Suppose you’re managing a corporation doing business in a foreign country. Suppose further its government imposes mandatory rules that are unnecessary, arbitrary, and results in substantial loss of profits. What do you do to recoup your losses? One way is to sue that government which imposed those measures.
Of course, one defense governments could raise against such lawsuits is to claim they were forced to act the way they did because of force majeure. Measures to supposedly counter the COVID-19 pandemic are a good example.
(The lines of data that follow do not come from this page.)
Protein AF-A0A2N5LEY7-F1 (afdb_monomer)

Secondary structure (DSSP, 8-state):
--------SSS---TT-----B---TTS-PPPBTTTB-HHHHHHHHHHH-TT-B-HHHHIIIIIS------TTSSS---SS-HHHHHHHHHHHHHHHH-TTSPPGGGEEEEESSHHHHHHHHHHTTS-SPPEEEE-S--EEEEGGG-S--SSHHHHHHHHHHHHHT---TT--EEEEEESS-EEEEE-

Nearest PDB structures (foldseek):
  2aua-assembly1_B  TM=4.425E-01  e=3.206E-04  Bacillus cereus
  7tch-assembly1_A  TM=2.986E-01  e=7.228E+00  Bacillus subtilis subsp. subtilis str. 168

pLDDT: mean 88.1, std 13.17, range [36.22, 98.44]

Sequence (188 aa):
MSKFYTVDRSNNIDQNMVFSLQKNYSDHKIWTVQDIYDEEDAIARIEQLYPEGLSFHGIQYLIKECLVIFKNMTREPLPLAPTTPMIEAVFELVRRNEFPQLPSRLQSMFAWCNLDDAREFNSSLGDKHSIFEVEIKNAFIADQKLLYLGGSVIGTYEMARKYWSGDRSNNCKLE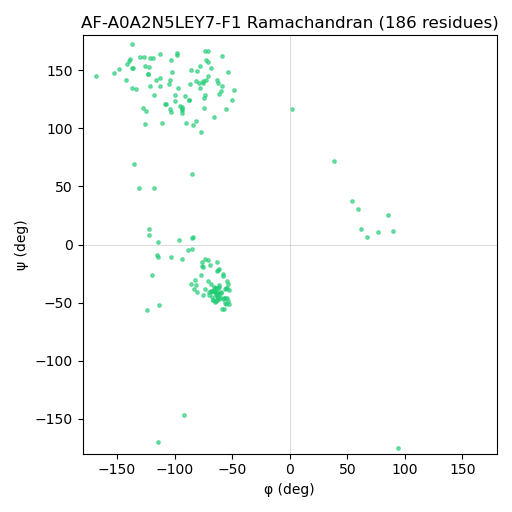AVIPLPAVIGNKV

Mean predicted aligned error: 7.02 Å

Radius of gyration: 21.33 Å; Cα contacts (8 Å, |Δi|>4): 257; chains: 1; bounding box: 44×38×71 Å

Foldseek 3Di:
DDDDDDDPPPPPDDPPDDFAFDLDCPVADAADDPQQDDPVLLSVLQCVVPVRHHTPVRCCAFGVDFDDDADDPDPGDHHDDPQQVVLLVLLVVLCVVPVVVADRLVQWDKDAPDDVLVVVVCVVVVVPDWDWDKDDDDWDKFFPVLSGAGRGNSSRSSSSVCRSVRHAGPPTGIMTGGHDDIDIHDTD

Structure (mmCIF, N/CA/C/O backbone):
data_AF-A0A2N5LEY7-F1
#
_entry.id   AF-A0A2N5LEY7-F1
#
loop_
_atom_site.group_PDB
_atom_site.id
_atom_site.type_symbol
_atom_site.label_atom_id
_atom_site.label_alt_id
_atom_site.label_comp_id
_atom_site.label_asym_id
_atom_site.label_entity_id
_atom_site.label_seq_id
_atom_site.pdbx_PDB_ins_code
_atom_site.Cartn_x
_atom_site.Cartn_y
_atom_site.Cartn_z
_atom_site.occupancy
_atom_site.B_iso_or_equiv
_atom_site.auth_seq_id
_atom_site.auth_comp_id
_atom_site.auth_asym_id
_atom_site.auth_atom_id
_atom_site.pdbx_PDB_model_num
ATOM 1 N N . MET A 1 1 ? 2.950 -4.456 -43.418 1.00 74.06 1 MET A N 1
ATOM 2 C CA . MET A 1 1 ? 3.374 -4.071 -42.055 1.00 74.06 1 MET A CA 1
ATOM 3 C C . MET A 1 1 ? 2.978 -2.631 -41.828 1.00 74.06 1 MET A C 1
ATOM 5 O O . MET A 1 1 ? 3.277 -1.801 -42.681 1.00 74.06 1 MET A O 1
ATOM 9 N N . SER A 1 2 ? 2.305 -2.345 -40.721 1.00 89.50 2 SER A N 1
ATOM 10 C CA . SER A 1 2 ? 2.044 -0.965 -40.311 1.00 89.50 2 SER A CA 1
ATOM 11 C C . SER A 1 2 ? 3.327 -0.360 -39.745 1.00 89.50 2 SER A C 1
ATOM 13 O O . SER A 1 2 ? 4.067 -1.043 -39.038 1.00 89.50 2 SER A O 1
ATOM 15 N N . LYS A 1 3 ? 3.607 0.898 -40.087 1.00 93.75 3 LYS A N 1
ATOM 16 C CA . LYS A 1 3 ? 4.720 1.665 -39.521 1.00 93.75 3 LYS A CA 1
ATOM 17 C C . LYS A 1 3 ? 4.161 2.671 -38.523 1.00 93.75 3 LYS A C 1
ATOM 19 O O . LYS A 1 3 ? 3.145 3.303 -38.799 1.00 93.75 3 LYS A O 1
ATOM 24 N N . PHE A 1 4 ? 4.845 2.814 -37.397 1.00 94.38 4 PHE A N 1
ATOM 25 C CA . PHE A 1 4 ? 4.550 3.795 -36.358 1.00 94.38 4 PHE A CA 1
ATOM 26 C C . PHE A 1 4 ? 5.821 4.591 -36.061 1.00 94.38 4 PHE A C 1
ATOM 28 O O . PHE A 1 4 ? 6.921 4.162 -36.411 1.00 94.38 4 PHE A O 1
ATOM 35 N N . TYR A 1 5 ? 5.663 5.754 -35.439 1.00 92.75 5 TYR A N 1
ATOM 36 C CA . TYR A 1 5 ? 6.748 6.697 -35.190 1.00 92.75 5 TYR A CA 1
ATOM 37 C C . TYR A 1 5 ? 6.858 6.938 -33.685 1.00 92.75 5 TYR A C 1
ATOM 39 O O . TYR A 1 5 ? 5.841 7.108 -33.015 1.00 92.75 5 TYR A O 1
ATOM 47 N N . THR A 1 6 ? 8.082 6.945 -33.162 1.00 90.06 6 THR A N 1
ATOM 48 C CA . THR A 1 6 ? 8.383 7.277 -31.765 1.00 90.06 6 THR A CA 1
ATOM 49 C C . THR A 1 6 ? 9.354 8.452 -31.721 1.00 90.06 6 THR A C 1
ATOM 51 O O . THR A 1 6 ? 10.120 8.658 -32.664 1.00 90.06 6 THR A O 1
ATOM 54 N N . VAL A 1 7 ? 9.308 9.229 -30.642 1.00 90.19 7 VAL A N 1
ATOM 55 C CA . VAL A 1 7 ? 10.245 10.325 -30.381 1.00 90.19 7 VAL A CA 1
ATOM 56 C C . VAL A 1 7 ? 11.156 9.893 -29.246 1.00 90.19 7 VAL A C 1
ATOM 58 O O . VAL A 1 7 ? 10.686 9.622 -28.140 1.00 90.19 7 VAL A O 1
ATOM 61 N N . ASP A 1 8 ? 12.459 9.859 -29.506 1.00 88.62 8 ASP A N 1
ATOM 62 C CA . ASP A 1 8 ? 13.442 9.592 -28.467 1.00 88.62 8 ASP A CA 1
ATOM 63 C C . ASP A 1 8 ? 13.650 10.835 -27.597 1.00 88.62 8 ASP A C 1
ATOM 65 O O . ASP A 1 8 ? 14.399 11.749 -27.924 1.00 88.62 8 ASP A O 1
ATOM 69 N N . ARG A 1 9 ? 12.951 10.872 -26.463 1.00 86.00 9 ARG A N 1
ATOM 70 C CA . ARG A 1 9 ? 13.081 11.949 -25.472 1.00 86.00 9 ARG A CA 1
ATOM 71 C C . ARG A 1 9 ? 14.350 11.842 -24.629 1.00 86.00 9 ARG A C 1
ATOM 73 O O . ARG A 1 9 ? 14.669 12.781 -23.906 1.00 86.00 9 ARG A O 1
ATOM 80 N N . SER A 1 10 ? 15.005 10.688 -24.661 1.00 82.56 10 SER A N 1
ATOM 81 C CA . SER A 1 10 ? 16.151 10.366 -23.815 1.00 82.56 10 SER A CA 1
ATOM 82 C C . SER A 1 10 ? 17.489 10.454 -24.543 1.00 82.56 10 SER A C 1
ATOM 84 O O . SER A 1 10 ? 18.517 10.431 -23.876 1.00 82.56 10 SER A O 1
ATOM 86 N N . ASN A 1 11 ? 17.468 10.593 -25.873 1.00 87.25 11 ASN A N 1
ATOM 87 C CA . ASN A 1 11 ? 18.636 10.520 -26.754 1.00 87.25 11 ASN A CA 1
ATOM 88 C C . ASN A 1 11 ? 19.442 9.216 -26.574 1.00 87.25 11 ASN A C 1
ATOM 90 O O . ASN A 1 11 ? 20.668 9.239 -26.610 1.00 87.25 11 ASN A O 1
ATOM 94 N N . ASN A 1 12 ? 18.746 8.097 -26.348 1.00 85.56 12 ASN A N 1
ATOM 95 C CA . ASN A 1 12 ? 19.320 6.773 -26.087 1.00 85.56 12 ASN A CA 1
ATOM 96 C C . ASN A 1 12 ? 18.867 5.699 -27.095 1.00 85.56 12 ASN A C 1
ATOM 98 O O . ASN A 1 12 ? 19.100 4.513 -26.862 1.00 85.56 12 ASN A O 1
ATOM 102 N N . ILE A 1 13 ? 18.163 6.071 -28.167 1.00 90.50 13 ILE A N 1
ATOM 103 C CA . ILE A 1 13 ? 17.672 5.142 -29.187 1.00 90.50 13 ILE A CA 1
ATOM 104 C C . ILE A 1 13 ? 18.488 5.311 -30.464 1.00 90.50 13 ILE A C 1
ATOM 106 O O . ILE A 1 13 ? 18.463 6.361 -31.103 1.00 90.50 13 ILE A O 1
ATOM 110 N N . ASP A 1 14 ? 19.123 4.221 -30.882 1.00 91.44 14 ASP A N 1
ATOM 111 C CA . ASP A 1 14 ? 19.888 4.154 -32.123 1.00 91.44 14 ASP A CA 1
ATOM 112 C C . ASP A 1 14 ? 19.139 3.411 -33.235 1.00 91.44 14 ASP A C 1
ATOM 114 O O . ASP A 1 14 ? 18.255 2.575 -33.008 1.00 91.44 14 ASP A O 1
ATOM 118 N N . GLN A 1 15 ? 19.532 3.677 -34.482 1.00 93.56 15 GLN A N 1
ATOM 119 C CA . GLN A 1 15 ? 19.050 2.910 -35.626 1.00 93.56 15 GLN A CA 1
ATOM 120 C C . GLN A 1 15 ? 19.396 1.421 -35.454 1.00 93.56 15 GLN A C 1
ATOM 122 O O . GLN A 1 15 ? 20.517 1.067 -35.102 1.00 93.56 15 GLN A O 1
ATOM 127 N N . ASN A 1 16 ? 18.437 0.544 -35.769 1.00 91.88 16 ASN A N 1
ATOM 128 C CA . ASN A 1 16 ? 18.531 -0.915 -35.609 1.00 91.88 16 ASN A CA 1
ATOM 129 C C . ASN A 1 16 ? 18.597 -1.405 -34.151 1.00 91.88 16 ASN A C 1
ATOM 131 O O . ASN A 1 16 ? 18.753 -2.607 -33.935 1.00 91.88 16 ASN A O 1
ATOM 135 N N . MET A 1 17 ? 18.431 -0.521 -33.160 1.00 92.25 17 MET A N 1
ATOM 136 C CA . MET A 1 17 ? 18.251 -0.941 -31.774 1.00 92.25 17 MET A CA 1
ATOM 137 C C . MET A 1 17 ? 16.999 -1.818 -31.651 1.00 92.25 17 MET A C 1
ATOM 139 O O . MET A 1 17 ? 15.917 -1.467 -32.130 1.00 92.25 17 MET A O 1
ATOM 143 N N . VAL A 1 18 ? 17.141 -2.957 -30.974 1.00 90.94 18 VAL A N 1
ATOM 144 C CA . VAL A 1 18 ? 16.013 -3.819 -30.613 1.00 90.94 18 VAL A CA 1
ATOM 145 C C . VAL A 1 18 ? 15.555 -3.446 -29.209 1.00 90.94 18 VAL A C 1
ATOM 147 O O . VAL A 1 18 ? 16.290 -3.610 -28.240 1.00 90.94 18 VAL A O 1
ATOM 150 N N . PHE A 1 19 ? 14.325 -2.952 -29.097 1.00 88.88 19 PHE A N 1
ATOM 151 C CA . PHE A 1 19 ? 13.688 -2.689 -27.810 1.00 88.88 19 PHE A CA 1
ATOM 152 C C . PHE A 1 19 ? 13.106 -3.999 -27.259 1.00 88.88 19 PHE A C 1
ATOM 154 O O . PHE A 1 19 ? 12.107 -4.498 -27.779 1.00 88.88 19 PHE A O 1
ATOM 161 N N . SER A 1 20 ? 13.739 -4.576 -26.236 1.00 92.81 20 SER A N 1
ATOM 162 C CA . SER A 1 20 ? 13.326 -5.843 -25.616 1.00 92.81 20 SER A CA 1
ATOM 163 C C . SER A 1 20 ? 12.816 -5.655 -24.185 1.00 92.81 20 SER A C 1
ATOM 165 O O . SER A 1 20 ? 13.043 -4.622 -23.552 1.00 92.81 20 SER A O 1
ATOM 167 N N . LEU A 1 21 ? 12.128 -6.674 -23.666 1.00 96.00 21 LEU A N 1
ATOM 168 C CA . LEU A 1 21 ? 11.809 -6.758 -22.242 1.00 96.00 21 LEU A CA 1
ATOM 169 C C . LEU A 1 21 ? 13.079 -7.060 -21.436 1.00 96.00 21 LEU A C 1
ATOM 171 O O . LEU A 1 21 ? 13.964 -7.783 -21.896 1.00 96.00 21 LEU A O 1
ATOM 175 N N . GLN A 1 22 ? 13.155 -6.496 -20.236 1.00 93.81 22 GLN A N 1
ATOM 176 C CA . GLN A 1 22 ? 14.243 -6.663 -19.282 1.00 93.81 22 GLN A CA 1
ATOM 177 C C . GLN A 1 22 ? 13.753 -7.428 -18.052 1.00 93.81 22 GLN A C 1
ATOM 179 O O . GLN A 1 22 ? 12.675 -7.143 -17.520 1.00 93.81 22 GLN A O 1
ATOM 184 N N . LYS A 1 23 ? 14.577 -8.378 -17.600 1.00 94.25 23 LYS A N 1
ATOM 185 C CA . LYS A 1 23 ? 14.358 -9.186 -16.389 1.00 94.25 23 LYS A CA 1
ATOM 186 C C . LYS A 1 23 ? 15.401 -8.935 -15.294 1.00 94.25 23 LYS A C 1
ATOM 188 O O . LYS A 1 23 ? 15.234 -9.424 -14.190 1.00 94.25 23 LYS A O 1
ATOM 193 N N . ASN A 1 24 ? 16.470 -8.191 -15.592 1.00 91.44 24 ASN A N 1
ATOM 194 C CA . ASN A 1 24 ? 17.436 -7.768 -14.583 1.00 91.44 24 ASN A CA 1
ATOM 195 C C . ASN A 1 24 ? 17.139 -6.324 -14.163 1.00 91.44 24 ASN A C 1
ATOM 197 O O . ASN A 1 24 ? 17.114 -5.436 -15.014 1.00 91.44 24 ASN A O 1
ATOM 201 N N . TYR A 1 25 ? 16.934 -6.109 -12.864 1.00 91.50 25 TYR A N 1
ATOM 202 C CA . TYR A 1 25 ? 16.621 -4.806 -12.278 1.00 91.50 25 TYR A CA 1
ATOM 203 C C . TYR A 1 25 ? 17.722 -4.281 -11.343 1.00 91.50 25 TYR A C 1
ATOM 205 O O . TYR A 1 25 ? 17.564 -3.188 -10.806 1.00 91.50 25 TYR A O 1
ATOM 213 N N . SER A 1 26 ? 18.842 -5.004 -11.187 1.00 83.50 26 SER A N 1
ATOM 214 C CA . SER A 1 26 ? 19.938 -4.657 -10.262 1.00 83.50 26 SER A CA 1
ATOM 215 C C . SER A 1 26 ? 20.556 -3.280 -10.516 1.00 83.50 26 SER A C 1
ATOM 217 O O . SER A 1 26 ? 21.086 -2.649 -9.608 1.00 83.50 26 SER A O 1
ATOM 219 N N . ASP A 1 27 ? 20.486 -2.799 -11.758 1.00 86.00 27 ASP A N 1
ATOM 220 C CA . ASP A 1 27 ? 21.077 -1.524 -12.177 1.00 86.00 27 ASP A CA 1
ATOM 221 C C . ASP A 1 27 ? 20.151 -0.326 -11.900 1.00 86.00 27 ASP A C 1
ATOM 223 O O . ASP A 1 27 ? 20.400 0.803 -12.343 1.00 86.00 27 ASP A O 1
ATOM 227 N N . HIS A 1 28 ? 19.019 -0.549 -11.234 1.00 86.44 28 HIS A N 1
ATOM 228 C CA . HIS A 1 28 ? 18.039 0.481 -10.924 1.00 86.44 28 HIS A CA 1
ATOM 229 C C . HIS A 1 28 ? 17.899 0.628 -9.421 1.00 86.44 28 HIS A C 1
ATOM 231 O O . HIS A 1 28 ? 17.638 -0.333 -8.713 1.00 86.44 28 HIS A O 1
ATOM 237 N N . LYS A 1 29 ? 18.016 1.867 -8.936 1.00 84.75 29 LYS A N 1
ATOM 238 C CA . LYS A 1 29 ? 17.730 2.170 -7.537 1.00 84.75 29 LYS A CA 1
ATOM 239 C C . LYS A 1 29 ? 16.243 1.936 -7.270 1.00 84.75 29 LYS A C 1
ATOM 241 O O . LYS A 1 29 ? 15.412 2.721 -7.733 1.00 84.75 29 LYS A O 1
ATOM 246 N N . ILE A 1 30 ? 15.931 0.890 -6.514 1.00 84.25 30 ILE A N 1
ATOM 247 C CA . ILE A 1 30 ? 14.583 0.613 -6.025 1.00 84.25 30 ILE A CA 1
ATOM 248 C C . ILE A 1 30 ? 14.433 1.290 -4.663 1.00 84.25 30 ILE A C 1
ATOM 250 O O . ILE A 1 30 ? 15.271 1.160 -3.775 1.00 84.25 30 ILE A O 1
ATOM 254 N N . TRP A 1 31 ? 13.374 2.079 -4.503 1.00 78.06 31 TRP A N 1
ATOM 255 C CA . TRP A 1 31 ? 13.090 2.734 -3.230 1.00 78.06 31 TRP A CA 1
ATOM 256 C C . TRP A 1 31 ? 12.540 1.716 -2.237 1.00 78.06 31 TRP A C 1
ATOM 258 O O . TRP A 1 31 ? 11.458 1.175 -2.464 1.00 78.06 31 TRP A O 1
ATOM 268 N N . THR A 1 32 ? 13.259 1.503 -1.141 1.00 80.31 32 THR A N 1
ATOM 269 C CA . THR A 1 32 ? 12.872 0.618 -0.038 1.00 80.31 32 THR A CA 1
ATOM 270 C C . THR A 1 32 ? 12.250 1.407 1.110 1.00 80.31 32 THR A C 1
ATOM 272 O O . THR A 1 32 ? 12.375 2.636 1.185 1.00 80.31 32 THR A O 1
ATOM 275 N N . VAL A 1 33 ? 11.583 0.704 2.022 1.00 71.06 33 VAL A N 1
ATOM 276 C CA . VAL A 1 33 ? 11.131 1.281 3.289 1.00 71.06 33 VAL A CA 1
ATOM 277 C C . VAL A 1 33 ? 11.690 0.427 4.411 1.00 71.06 33 VAL A C 1
ATOM 279 O O . VAL A 1 33 ? 11.344 -0.749 4.533 1.00 71.06 33 VAL A O 1
ATOM 282 N N . GLN A 1 34 ? 12.570 1.035 5.211 1.00 73.81 34 GLN A N 1
ATOM 283 C CA . GLN A 1 34 ? 13.231 0.373 6.331 1.00 73.81 34 GLN A CA 1
ATOM 284 C C . GLN A 1 34 ? 12.205 -0.372 7.193 1.00 73.81 34 GLN A C 1
ATOM 286 O O . GLN A 1 34 ? 11.167 0.189 7.545 1.00 73.81 34 GLN A O 1
ATOM 291 N N . ASP A 1 35 ? 12.522 -1.624 7.524 1.00 75.69 35 ASP A N 1
ATOM 292 C CA . ASP A 1 35 ? 11.702 -2.516 8.350 1.00 75.69 35 ASP A CA 1
ATOM 293 C C . ASP A 1 35 ? 10.310 -2.862 7.779 1.00 75.69 35 ASP A C 1
ATOM 295 O O . ASP A 1 35 ? 9.467 -3.384 8.513 1.00 75.69 35 ASP A O 1
ATOM 299 N N . ILE A 1 36 ? 10.042 -2.578 6.497 1.00 74.81 36 ILE A N 1
ATOM 300 C CA . ILE A 1 36 ? 8.777 -2.940 5.837 1.00 74.81 36 ILE A CA 1
ATOM 301 C C . ILE A 1 36 ? 9.010 -3.779 4.583 1.00 74.81 36 ILE A C 1
ATOM 303 O O . ILE A 1 36 ? 8.449 -4.871 4.478 1.00 74.81 36 ILE A O 1
ATOM 307 N N . TYR A 1 37 ? 9.801 -3.275 3.634 1.00 83.38 37 TYR A N 1
ATOM 308 C CA . TYR A 1 37 ? 10.137 -4.004 2.413 1.00 83.38 37 TYR A CA 1
ATOM 309 C C . TYR A 1 37 ? 11.492 -3.567 1.856 1.00 83.38 37 TYR A C 1
ATOM 311 O O . TYR A 1 37 ? 11.876 -2.394 1.963 1.00 83.38 37 TYR A O 1
ATOM 319 N N . ASP A 1 38 ? 12.190 -4.508 1.231 1.00 90.06 38 ASP A N 1
ATOM 320 C CA . ASP A 1 38 ? 13.494 -4.299 0.608 1.00 90.06 38 ASP A CA 1
ATOM 321 C C . ASP A 1 38 ? 13.457 -4.466 -0.926 1.00 90.06 38 ASP A C 1
ATOM 323 O O . ASP A 1 38 ? 12.395 -4.465 -1.556 1.00 90.06 38 ASP A O 1
ATOM 327 N N . GLU A 1 39 ? 14.634 -4.492 -1.556 1.00 90.00 39 GLU A N 1
ATOM 328 C CA . GLU A 1 39 ? 14.742 -4.637 -3.010 1.00 90.00 39 GLU A CA 1
ATOM 329 C C . GLU A 1 39 ? 14.314 -6.032 -3.485 1.00 90.00 39 GLU A C 1
ATOM 331 O O . GLU A 1 39 ? 13.725 -6.142 -4.561 1.00 90.00 39 GLU A O 1
ATOM 336 N N . GLU A 1 40 ? 14.558 -7.079 -2.690 1.00 92.56 40 GLU A N 1
ATOM 337 C CA . GLU A 1 40 ? 14.194 -8.456 -3.036 1.00 92.56 40 GLU A CA 1
ATOM 338 C C . GLU A 1 40 ? 12.674 -8.619 -3.052 1.00 92.56 40 GLU A C 1
ATOM 340 O O . GLU A 1 40 ? 12.129 -9.140 -4.029 1.00 92.56 40 GLU A O 1
ATOM 345 N N . ASP A 1 41 ? 11.984 -8.082 -2.039 1.00 91.50 41 ASP A N 1
ATOM 346 C CA . ASP A 1 41 ? 10.518 -8.026 -1.987 1.00 91.50 41 ASP A CA 1
ATOM 347 C C . ASP A 1 41 ? 9.942 -7.364 -3.255 1.00 91.50 41 ASP A C 1
ATOM 349 O O . ASP A 1 41 ? 9.044 -7.895 -3.918 1.00 91.50 41 ASP A O 1
ATOM 353 N N . ALA A 1 42 ? 10.488 -6.204 -3.639 1.00 89.00 42 ALA A N 1
ATOM 354 C CA . ALA A 1 42 ? 10.022 -5.458 -4.804 1.00 89.00 42 ALA A CA 1
ATOM 355 C C . ALA A 1 42 ? 10.303 -6.187 -6.131 1.00 89.00 42 ALA A C 1
ATOM 357 O O . ALA A 1 42 ? 9.454 -6.173 -7.027 1.00 89.00 42 ALA A O 1
ATOM 358 N N . ILE A 1 43 ? 11.468 -6.827 -6.274 1.00 93.75 43 ILE A N 1
ATOM 359 C CA . ILE A 1 43 ? 11.827 -7.605 -7.470 1.00 93.75 43 ILE A CA 1
ATOM 360 C C . ILE A 1 43 ? 10.931 -8.835 -7.597 1.00 93.75 43 ILE A C 1
ATOM 362 O O . ILE A 1 43 ? 10.336 -9.035 -8.658 1.00 93.75 43 ILE A O 1
ATOM 366 N N . ALA A 1 44 ? 10.754 -9.599 -6.517 1.00 93.94 44 ALA A N 1
ATOM 367 C CA . ALA A 1 44 ? 9.859 -10.752 -6.500 1.00 93.94 44 ALA A CA 1
ATOM 368 C C . ALA A 1 44 ? 8.436 -10.350 -6.916 1.00 93.94 44 ALA A C 1
ATOM 370 O O . ALA A 1 44 ? 7.769 -11.048 -7.687 1.00 93.94 44 ALA A O 1
ATOM 371 N N . ARG A 1 45 ? 7.984 -9.167 -6.480 1.00 92.81 45 ARG A N 1
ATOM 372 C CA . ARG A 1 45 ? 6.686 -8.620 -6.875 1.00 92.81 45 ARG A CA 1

But such a position, at least under international law, is likely as ineffective as COVID-19 mandatory mask policies: “‘the plea of force majeure is a very strict one, and States have rarely been successful when invoking it as a matter of international law.’ This line of defense has not proved sufficient in the past to stop lawsuits or successful and expensive claims by investors in the past. In 11 out of the 14 cases where Argentina used the state of necessity as a defense, arbitration tribunals rejected the argument” (see Longreads’ “Pandemic Profiteers: How foreign investors could make billions from crisis measures,” April 20, 2020).
The defense of “force majeure” needs to be looked at also from the perspective of State responsibility, particularly Article 23 of the International Law Commission’s Draft Articles on State Responsibility. In this regard, Symbiosis Law School’s Riddhi Joshi points out: “Despite the apparent suitability of a force majeure argument in response to the pandemic, its current understanding in international law renders the successful invocation of the defense difficult. Indeed, the reliance on a high threshold seemingly defeats the very purpose of the provision itself, i.e., a viable option for states to excuse non-performance of their obligations in certain unique circumstances. In light of the extant contours of Article 23 set out above, it is clear that the measures states have imposed may not pass muster.” (“Force Majeure under the ILC Draft Articles on State Responsibility: Assessing its Viability Against COVID-19 Claims,” Sept. 17, 2020)
Which leads us to the question of the appropriate forum to file a claim for damages. Worth exploring is the International Centre for Settlement of Investment Disputes (ICSID).
The ICSID short circuits State immunity from suit obstacles by allowing private entities to protect the investments they made in a foreign country. Complaints covered could include improper expropriation of the investment or unfair treatment, either through violation of most-favored-nation or national treatment principles. Thus, Article 25 of the ICSID Convention: “The jurisdiction of the Center shall extend to any legal dispute arising directly out of an investment, between a Contracting State (or any constituent subdivision or agency of a Contracting State designated to the Center by that State) and a national of another Contracting State, which the parties to the dispute consent in writing to submit to the Center. When the parties have given their consent, no party may withdraw its consent unilaterally.”
ICSID proceedings are self-contained: no appeals to local courts, no diplomatic protection, and once ICSID is engaged all other remedies are deemed excluded. The ICSID Convention obliges each contracting State to recognize and enforce pecuniary obligations imposed by awards of ICSID tribunals as if they were final judgments of the State’s own courts. Note that State immunity may still hold but then that State will have to answer for a possible treaty violation.
Bilateral investment treaties (BITs) may also provide an opening for recovery of damages. BITs will normally contain an “Investor-State Dispute Settlement (ISDS)” clause, which essentially allows foreign investors to sue a government for discriminatory practices.
The Philippines, for example, has entered into several BITs with ISDS clauses, amongst them the 2000 investment agreement with India. Aside from the Article IX (i.e., the ISDS clause), there is also: Article III.1 — “Each Contracting Party shall encourage and create favorable conditions for investors of the other Contracting Party to make investments in its territory, and admit such investments in accordance with its laws and policy.”
Furthermore, Article VI provides: “Investors of one Contracting Party whose investments in the territory of the other Contracting Party suffer losses owing to war or other armed conflict, a state of national emergency or civil disturbances in the territory of the latter Contracting Party shall be accorded by the latter Contracting Party treatment, as regards restitution, indemnification, compensation or other settlement, no less favorable than that which the latter Contracting Party accords to its own investors or to investors of any third State.”
Admittedly, a government can argue that its policies equally apply to both foreign and local companies, and that the latter suffered equally as well. A counter to this argument would be to charge the government as having violated the international “minimum standard of treatment,” which allows for greater and more effective protection to foreign investors than would have been available under Philippine domestic law.
In terms of holding governments accountable, the law and tribunals are certainly there.
Jemy Gatdula is a Senior Fellow of the Philippine Council for Foreign Relations and a Philippine Judicial Academy law lecturer for constitutional philosophy and jurisprudence.